A bunch of scrubby, dirty, long haired hippie types pulled up alongsde when he was doing 55 or 60. There may have been a dense cloud of some kind of smoke coming out the windows too but whatever. Their car was rusty with faded chipped paint, etc. They all laughed at us for the car we were in, popped into another gear and the tires squealed and smoked and it took off from us like we were standing still; and this when we were doing 55 (top speed in a VW, especially with any kind of headwind and not going downhill). Must have had a 351 in it. Definitely cool.
 

·
Registered
Joined
·
37 Posts
I have been eyeballing that white GT since it was posted. :D It is more money than I can afford and about 1500 miles away :(
 

·
1000 Post Club
Joined
·
1,409 Posts
i agree with Jim, it all should come down to how much work is involved to get everything fixed, u can always do the engine change or tranny change. the body work is definately the most important factor when lookin at purchasing a GT.
 

·
Member
Joined
·
1,175 Posts
I agree. Everything else can be fixed but the body you start with should be in good shape.

Problems with the body can be difficult to repair, can be hidden until it's too late,etc. Rust becomes a structural issue in these unibody cars and depending on the climate where you live that problem can be a real threat to the "foundation" of the car. When a car sits for too long in the humid Midwest and the rocker panels are being eaten away, the car can actually start to deflect just sitting there.

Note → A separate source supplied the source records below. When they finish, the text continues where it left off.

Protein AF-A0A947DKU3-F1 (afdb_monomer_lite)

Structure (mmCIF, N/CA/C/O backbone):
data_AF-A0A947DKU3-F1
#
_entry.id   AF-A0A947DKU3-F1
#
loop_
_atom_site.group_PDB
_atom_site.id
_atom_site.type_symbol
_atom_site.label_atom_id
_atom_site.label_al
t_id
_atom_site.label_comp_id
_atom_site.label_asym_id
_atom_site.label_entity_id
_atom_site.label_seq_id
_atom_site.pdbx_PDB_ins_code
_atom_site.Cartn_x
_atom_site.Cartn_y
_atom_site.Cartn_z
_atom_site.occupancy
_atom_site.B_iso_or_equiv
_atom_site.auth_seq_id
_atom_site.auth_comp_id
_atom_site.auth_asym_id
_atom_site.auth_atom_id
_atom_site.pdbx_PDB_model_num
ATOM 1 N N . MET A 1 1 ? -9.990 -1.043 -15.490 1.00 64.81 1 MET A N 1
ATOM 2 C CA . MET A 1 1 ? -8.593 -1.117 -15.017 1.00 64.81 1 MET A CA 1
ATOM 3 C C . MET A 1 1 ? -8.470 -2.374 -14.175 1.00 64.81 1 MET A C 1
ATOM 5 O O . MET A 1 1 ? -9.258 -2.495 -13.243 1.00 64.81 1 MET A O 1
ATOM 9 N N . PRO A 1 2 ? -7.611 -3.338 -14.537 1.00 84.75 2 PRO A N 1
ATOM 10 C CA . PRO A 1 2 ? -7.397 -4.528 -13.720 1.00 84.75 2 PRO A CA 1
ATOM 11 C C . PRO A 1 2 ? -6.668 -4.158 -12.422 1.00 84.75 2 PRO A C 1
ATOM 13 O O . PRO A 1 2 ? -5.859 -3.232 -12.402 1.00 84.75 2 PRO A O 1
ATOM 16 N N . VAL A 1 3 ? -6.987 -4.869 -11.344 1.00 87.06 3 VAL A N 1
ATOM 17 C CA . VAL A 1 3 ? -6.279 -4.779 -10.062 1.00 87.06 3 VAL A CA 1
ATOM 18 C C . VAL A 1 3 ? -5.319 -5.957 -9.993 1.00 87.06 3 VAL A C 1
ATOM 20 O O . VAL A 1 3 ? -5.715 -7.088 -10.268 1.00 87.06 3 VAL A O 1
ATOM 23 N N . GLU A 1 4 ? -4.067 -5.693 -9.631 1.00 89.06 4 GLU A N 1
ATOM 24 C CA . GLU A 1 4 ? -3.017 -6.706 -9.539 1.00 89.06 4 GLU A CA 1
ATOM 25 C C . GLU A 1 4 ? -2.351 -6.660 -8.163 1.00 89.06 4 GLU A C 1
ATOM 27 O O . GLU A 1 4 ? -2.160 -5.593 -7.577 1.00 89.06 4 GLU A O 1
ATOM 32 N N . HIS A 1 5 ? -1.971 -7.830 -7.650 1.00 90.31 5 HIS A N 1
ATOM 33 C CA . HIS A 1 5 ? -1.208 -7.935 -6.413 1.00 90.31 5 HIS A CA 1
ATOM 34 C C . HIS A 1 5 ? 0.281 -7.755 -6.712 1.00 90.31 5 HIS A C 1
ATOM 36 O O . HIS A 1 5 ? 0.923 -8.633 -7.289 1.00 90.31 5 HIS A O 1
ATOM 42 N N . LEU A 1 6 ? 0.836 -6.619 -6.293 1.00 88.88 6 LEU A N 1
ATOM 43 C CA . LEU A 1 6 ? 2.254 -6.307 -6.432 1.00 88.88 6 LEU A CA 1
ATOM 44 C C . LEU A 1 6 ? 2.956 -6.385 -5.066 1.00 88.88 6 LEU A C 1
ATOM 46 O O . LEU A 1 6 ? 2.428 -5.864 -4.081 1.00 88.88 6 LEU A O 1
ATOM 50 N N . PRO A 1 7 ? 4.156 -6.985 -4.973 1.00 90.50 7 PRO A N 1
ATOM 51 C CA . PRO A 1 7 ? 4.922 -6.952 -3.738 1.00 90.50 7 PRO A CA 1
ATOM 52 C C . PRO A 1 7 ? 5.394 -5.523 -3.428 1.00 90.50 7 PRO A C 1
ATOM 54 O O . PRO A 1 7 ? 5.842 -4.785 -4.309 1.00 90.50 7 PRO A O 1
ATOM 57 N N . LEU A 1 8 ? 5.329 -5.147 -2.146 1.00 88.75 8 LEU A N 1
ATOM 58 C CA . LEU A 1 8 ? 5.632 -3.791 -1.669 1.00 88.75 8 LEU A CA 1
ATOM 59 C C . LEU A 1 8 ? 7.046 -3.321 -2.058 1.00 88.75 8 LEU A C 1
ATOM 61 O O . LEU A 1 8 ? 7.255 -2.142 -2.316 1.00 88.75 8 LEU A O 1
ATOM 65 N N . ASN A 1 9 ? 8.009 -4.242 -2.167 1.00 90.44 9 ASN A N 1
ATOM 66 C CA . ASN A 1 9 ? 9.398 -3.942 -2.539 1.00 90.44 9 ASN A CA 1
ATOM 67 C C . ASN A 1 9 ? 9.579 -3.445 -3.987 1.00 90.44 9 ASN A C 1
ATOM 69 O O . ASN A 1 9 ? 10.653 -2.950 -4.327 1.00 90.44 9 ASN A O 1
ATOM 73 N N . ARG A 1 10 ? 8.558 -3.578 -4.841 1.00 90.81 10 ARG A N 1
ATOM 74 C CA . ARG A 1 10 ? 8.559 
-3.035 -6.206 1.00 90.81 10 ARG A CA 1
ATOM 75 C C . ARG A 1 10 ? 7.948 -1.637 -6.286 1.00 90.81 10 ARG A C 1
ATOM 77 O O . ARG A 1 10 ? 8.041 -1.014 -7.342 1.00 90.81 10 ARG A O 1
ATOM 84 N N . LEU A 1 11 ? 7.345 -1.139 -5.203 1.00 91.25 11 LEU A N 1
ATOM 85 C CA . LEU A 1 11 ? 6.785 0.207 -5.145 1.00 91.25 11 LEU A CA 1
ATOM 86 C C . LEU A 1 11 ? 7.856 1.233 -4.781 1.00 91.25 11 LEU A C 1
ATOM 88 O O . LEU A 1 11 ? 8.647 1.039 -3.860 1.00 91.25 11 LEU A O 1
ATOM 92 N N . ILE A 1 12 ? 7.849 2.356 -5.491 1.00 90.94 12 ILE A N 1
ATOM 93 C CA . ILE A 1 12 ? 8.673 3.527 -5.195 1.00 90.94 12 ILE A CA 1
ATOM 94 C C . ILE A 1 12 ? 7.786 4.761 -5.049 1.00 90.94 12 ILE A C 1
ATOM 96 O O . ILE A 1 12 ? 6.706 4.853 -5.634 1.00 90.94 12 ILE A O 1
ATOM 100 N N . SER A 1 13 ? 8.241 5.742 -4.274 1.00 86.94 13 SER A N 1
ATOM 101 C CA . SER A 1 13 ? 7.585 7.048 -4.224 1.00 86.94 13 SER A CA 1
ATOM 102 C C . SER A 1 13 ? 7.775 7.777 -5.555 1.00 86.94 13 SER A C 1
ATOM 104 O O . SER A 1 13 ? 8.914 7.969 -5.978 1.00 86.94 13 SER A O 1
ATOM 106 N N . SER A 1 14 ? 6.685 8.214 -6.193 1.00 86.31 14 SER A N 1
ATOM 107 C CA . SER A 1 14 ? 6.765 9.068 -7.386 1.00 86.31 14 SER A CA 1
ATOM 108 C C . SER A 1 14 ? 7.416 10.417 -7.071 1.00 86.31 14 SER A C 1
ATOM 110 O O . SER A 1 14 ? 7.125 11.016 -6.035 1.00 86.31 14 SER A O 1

Also cars that just sit outside too long and aren't used tend to get mildew inside. It helps that someone is regularly using the car and running the engine.
 

·
Banned
Joined
·
3,842 Posts
Rose, check out your PMs and go have a look. I'm not going to look see. Half mile from where it sits is where I got to experience the weight of a GT and I avoid the area like the plague.